Anonymous Anonymous said...

Hi Nita!

I was reading about your book 'Exploring Color' (Paperback) on its Amazon.com page; it looks like a good book and has fantastic reviews. Congratulations!

What the blurbs or reviews did NOT say, however, was if this book concentrated mainly or totally on the Red/Green/Blue spectrum, or if it covered mixing colors, shades, tints, etc. in Cyan/Magenta/Yellow?
That is the color scheme I work with, as a silk artist as most dyes primaries are based on CMY. I am desperate to find a book with goodly number of recipes, in proportions or parts per, using CMY (of course :) for different colors, shades, tints and tones.

Could you please advise me if 'Exploring Color' covers CMY (as well as RGB -- I should learn color theory and mix proportions/recipes with that certain spectrum too).
If not, could you possibly point me towards a book that does cover CMY color mixing?

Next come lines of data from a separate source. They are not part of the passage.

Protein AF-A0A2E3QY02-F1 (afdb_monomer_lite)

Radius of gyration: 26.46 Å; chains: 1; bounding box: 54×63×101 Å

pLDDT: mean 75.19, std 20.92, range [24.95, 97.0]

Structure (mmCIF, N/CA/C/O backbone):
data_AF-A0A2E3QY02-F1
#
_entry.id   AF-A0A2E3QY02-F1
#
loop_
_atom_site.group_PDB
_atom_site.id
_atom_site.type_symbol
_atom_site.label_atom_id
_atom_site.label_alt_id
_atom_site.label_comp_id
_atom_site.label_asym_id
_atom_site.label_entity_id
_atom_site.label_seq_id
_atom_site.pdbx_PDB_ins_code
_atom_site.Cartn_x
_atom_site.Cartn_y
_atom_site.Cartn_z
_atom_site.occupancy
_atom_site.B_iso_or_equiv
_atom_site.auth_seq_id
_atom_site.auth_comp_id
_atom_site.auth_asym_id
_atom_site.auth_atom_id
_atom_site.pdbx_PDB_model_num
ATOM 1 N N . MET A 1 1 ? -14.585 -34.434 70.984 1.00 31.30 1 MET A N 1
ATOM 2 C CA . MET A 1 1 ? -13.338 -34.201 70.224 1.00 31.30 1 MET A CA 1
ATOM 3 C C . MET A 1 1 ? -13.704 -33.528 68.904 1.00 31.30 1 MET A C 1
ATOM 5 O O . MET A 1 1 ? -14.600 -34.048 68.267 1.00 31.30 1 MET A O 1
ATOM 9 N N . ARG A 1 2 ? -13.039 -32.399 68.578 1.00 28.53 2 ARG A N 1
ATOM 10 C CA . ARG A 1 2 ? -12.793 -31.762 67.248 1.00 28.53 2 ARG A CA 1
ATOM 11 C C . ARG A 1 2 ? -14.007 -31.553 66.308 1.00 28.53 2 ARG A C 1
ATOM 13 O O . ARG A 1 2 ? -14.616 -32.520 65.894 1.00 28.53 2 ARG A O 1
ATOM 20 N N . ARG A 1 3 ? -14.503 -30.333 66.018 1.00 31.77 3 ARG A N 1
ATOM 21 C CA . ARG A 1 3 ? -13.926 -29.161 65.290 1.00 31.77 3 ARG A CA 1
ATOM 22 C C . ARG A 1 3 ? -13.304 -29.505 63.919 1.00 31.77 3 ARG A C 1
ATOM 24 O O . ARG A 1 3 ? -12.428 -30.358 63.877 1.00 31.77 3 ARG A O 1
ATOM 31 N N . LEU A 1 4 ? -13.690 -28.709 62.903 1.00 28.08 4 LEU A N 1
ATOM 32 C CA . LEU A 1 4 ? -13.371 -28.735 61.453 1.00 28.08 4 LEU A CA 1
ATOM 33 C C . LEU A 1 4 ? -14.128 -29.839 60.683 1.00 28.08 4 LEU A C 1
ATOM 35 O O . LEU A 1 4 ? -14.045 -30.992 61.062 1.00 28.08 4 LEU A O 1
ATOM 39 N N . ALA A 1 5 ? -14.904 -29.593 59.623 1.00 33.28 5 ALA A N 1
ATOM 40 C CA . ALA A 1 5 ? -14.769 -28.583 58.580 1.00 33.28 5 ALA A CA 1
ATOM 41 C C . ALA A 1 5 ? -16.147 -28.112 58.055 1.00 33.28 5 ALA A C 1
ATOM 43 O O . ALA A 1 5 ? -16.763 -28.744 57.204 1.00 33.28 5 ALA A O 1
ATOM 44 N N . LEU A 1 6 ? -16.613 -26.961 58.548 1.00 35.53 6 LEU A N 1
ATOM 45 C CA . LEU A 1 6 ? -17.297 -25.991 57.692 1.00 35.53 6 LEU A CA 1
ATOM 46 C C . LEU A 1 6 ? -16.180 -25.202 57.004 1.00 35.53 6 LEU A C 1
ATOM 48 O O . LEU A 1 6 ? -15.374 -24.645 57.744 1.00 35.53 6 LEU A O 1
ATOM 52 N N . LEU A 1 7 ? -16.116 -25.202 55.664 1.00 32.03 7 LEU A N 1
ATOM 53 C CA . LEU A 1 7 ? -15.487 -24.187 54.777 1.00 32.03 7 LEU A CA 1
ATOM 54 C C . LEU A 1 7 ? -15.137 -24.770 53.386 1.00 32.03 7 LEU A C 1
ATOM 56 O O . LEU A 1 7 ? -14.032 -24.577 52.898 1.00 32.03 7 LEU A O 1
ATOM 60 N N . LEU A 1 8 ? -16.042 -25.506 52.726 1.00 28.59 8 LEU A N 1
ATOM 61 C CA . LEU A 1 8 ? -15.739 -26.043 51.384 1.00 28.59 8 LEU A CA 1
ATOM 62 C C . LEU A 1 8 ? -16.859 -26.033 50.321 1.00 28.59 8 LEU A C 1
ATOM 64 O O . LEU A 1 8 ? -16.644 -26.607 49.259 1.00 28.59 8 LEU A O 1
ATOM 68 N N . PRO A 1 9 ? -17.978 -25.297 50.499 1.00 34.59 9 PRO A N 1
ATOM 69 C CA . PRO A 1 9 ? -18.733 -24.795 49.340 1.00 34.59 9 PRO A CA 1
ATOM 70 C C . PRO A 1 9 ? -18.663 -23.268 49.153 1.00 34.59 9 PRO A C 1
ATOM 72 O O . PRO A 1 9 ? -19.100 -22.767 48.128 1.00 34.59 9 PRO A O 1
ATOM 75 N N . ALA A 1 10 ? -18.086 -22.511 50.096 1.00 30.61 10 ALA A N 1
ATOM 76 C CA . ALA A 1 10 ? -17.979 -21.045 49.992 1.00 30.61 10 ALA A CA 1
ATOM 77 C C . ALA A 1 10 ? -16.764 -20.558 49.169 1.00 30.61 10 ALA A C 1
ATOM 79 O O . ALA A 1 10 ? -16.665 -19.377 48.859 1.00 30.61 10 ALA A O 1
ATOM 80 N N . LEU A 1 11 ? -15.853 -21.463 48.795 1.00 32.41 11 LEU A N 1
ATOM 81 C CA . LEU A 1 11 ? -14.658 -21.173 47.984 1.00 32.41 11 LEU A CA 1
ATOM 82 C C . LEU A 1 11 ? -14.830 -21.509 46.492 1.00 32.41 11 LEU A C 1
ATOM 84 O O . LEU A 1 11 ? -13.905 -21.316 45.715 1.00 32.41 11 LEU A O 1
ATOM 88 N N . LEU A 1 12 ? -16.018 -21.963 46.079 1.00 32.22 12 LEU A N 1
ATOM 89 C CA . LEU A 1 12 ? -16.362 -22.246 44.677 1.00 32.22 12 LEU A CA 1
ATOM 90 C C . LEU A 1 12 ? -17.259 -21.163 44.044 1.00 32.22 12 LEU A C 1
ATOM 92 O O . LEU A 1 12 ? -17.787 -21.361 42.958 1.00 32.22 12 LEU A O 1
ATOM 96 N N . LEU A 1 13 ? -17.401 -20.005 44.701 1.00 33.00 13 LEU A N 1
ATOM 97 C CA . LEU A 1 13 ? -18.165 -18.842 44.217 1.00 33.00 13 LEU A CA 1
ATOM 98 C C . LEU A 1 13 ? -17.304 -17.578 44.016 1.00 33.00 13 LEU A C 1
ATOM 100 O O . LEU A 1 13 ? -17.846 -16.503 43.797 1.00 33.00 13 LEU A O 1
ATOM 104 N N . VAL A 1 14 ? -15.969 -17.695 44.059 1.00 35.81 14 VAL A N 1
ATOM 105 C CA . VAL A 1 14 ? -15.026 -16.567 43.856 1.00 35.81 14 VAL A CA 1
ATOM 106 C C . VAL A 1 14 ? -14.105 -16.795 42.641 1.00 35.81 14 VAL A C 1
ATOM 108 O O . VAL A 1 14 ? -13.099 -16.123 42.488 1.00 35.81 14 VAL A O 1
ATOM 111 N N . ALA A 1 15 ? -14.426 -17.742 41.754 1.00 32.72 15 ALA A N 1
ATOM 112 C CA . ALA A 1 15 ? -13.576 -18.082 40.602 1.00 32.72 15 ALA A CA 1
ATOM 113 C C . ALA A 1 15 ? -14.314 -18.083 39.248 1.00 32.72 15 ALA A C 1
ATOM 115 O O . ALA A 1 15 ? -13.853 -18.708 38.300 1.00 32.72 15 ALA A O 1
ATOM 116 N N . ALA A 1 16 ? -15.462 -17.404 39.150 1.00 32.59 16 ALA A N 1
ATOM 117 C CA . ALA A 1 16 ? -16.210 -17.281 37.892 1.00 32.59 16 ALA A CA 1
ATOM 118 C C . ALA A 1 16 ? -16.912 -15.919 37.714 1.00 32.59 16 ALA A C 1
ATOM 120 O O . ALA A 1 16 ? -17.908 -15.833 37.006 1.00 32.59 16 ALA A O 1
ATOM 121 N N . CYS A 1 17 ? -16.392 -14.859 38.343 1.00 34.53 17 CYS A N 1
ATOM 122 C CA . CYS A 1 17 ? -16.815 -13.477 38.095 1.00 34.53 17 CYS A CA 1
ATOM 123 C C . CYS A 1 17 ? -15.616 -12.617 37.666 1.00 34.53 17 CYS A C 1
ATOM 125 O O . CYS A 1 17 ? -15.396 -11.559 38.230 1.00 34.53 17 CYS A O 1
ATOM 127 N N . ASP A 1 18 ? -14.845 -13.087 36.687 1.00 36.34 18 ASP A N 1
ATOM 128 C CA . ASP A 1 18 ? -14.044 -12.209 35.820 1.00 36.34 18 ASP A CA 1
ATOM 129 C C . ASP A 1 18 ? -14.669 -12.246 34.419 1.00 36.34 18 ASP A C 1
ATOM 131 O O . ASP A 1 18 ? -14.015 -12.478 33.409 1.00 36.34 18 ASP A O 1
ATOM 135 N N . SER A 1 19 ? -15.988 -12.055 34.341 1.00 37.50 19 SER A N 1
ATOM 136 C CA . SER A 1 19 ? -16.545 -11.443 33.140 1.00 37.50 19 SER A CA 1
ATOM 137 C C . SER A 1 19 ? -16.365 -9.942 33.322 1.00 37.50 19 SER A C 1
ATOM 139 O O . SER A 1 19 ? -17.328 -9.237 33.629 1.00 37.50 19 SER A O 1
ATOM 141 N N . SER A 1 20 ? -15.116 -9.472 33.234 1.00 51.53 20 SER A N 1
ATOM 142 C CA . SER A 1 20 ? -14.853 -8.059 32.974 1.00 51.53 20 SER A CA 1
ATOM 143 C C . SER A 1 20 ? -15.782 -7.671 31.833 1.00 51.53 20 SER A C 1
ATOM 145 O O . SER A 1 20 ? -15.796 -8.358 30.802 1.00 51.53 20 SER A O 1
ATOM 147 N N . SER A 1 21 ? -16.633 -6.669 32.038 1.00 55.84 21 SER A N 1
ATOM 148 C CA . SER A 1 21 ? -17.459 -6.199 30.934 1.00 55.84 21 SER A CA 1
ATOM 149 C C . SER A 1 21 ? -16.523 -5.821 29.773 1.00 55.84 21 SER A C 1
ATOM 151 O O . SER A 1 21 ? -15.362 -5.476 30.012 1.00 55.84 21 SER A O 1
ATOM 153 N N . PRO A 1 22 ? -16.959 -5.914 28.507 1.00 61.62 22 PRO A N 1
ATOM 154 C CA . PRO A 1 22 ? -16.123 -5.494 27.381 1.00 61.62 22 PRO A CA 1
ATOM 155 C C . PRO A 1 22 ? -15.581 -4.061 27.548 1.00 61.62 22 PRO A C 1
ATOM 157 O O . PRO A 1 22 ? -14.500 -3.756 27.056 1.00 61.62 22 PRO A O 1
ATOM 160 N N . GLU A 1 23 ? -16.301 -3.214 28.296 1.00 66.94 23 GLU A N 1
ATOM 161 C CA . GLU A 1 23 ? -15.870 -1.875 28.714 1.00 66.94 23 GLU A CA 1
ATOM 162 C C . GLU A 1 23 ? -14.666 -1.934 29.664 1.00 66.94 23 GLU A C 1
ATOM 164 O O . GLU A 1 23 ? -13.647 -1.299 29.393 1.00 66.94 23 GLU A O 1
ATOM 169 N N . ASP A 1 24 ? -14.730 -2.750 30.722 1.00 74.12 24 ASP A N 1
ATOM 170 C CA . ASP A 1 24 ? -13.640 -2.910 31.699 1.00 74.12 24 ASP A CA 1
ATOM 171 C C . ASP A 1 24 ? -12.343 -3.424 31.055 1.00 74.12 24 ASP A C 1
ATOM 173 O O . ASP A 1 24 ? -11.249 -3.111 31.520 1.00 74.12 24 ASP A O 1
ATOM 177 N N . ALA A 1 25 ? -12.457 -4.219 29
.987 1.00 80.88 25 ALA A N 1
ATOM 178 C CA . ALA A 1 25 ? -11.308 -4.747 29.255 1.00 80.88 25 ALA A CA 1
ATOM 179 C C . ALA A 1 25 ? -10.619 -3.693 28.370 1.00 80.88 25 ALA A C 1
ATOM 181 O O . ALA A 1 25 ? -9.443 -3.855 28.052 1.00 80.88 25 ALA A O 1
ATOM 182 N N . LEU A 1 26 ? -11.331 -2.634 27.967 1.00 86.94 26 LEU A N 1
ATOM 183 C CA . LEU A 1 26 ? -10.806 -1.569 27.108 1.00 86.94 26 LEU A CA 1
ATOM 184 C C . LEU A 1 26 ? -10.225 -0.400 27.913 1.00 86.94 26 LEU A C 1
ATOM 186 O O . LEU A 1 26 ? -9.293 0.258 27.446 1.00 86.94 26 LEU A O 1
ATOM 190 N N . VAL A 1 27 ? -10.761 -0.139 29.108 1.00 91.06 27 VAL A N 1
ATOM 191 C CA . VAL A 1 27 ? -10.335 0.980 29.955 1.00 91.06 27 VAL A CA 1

If you could help me in my urgent quest my gratitude would be beyond bounds, and you would indeed make a certain individual VERY HAPPY! :D

I'll check back here to see if I got an answer, but if you like you could also email me at StarAcrux@yahoo.com, as I don't yet have a google account.

Great blog here, BTW. I have it bookmarked to visit (and learn from) often! :)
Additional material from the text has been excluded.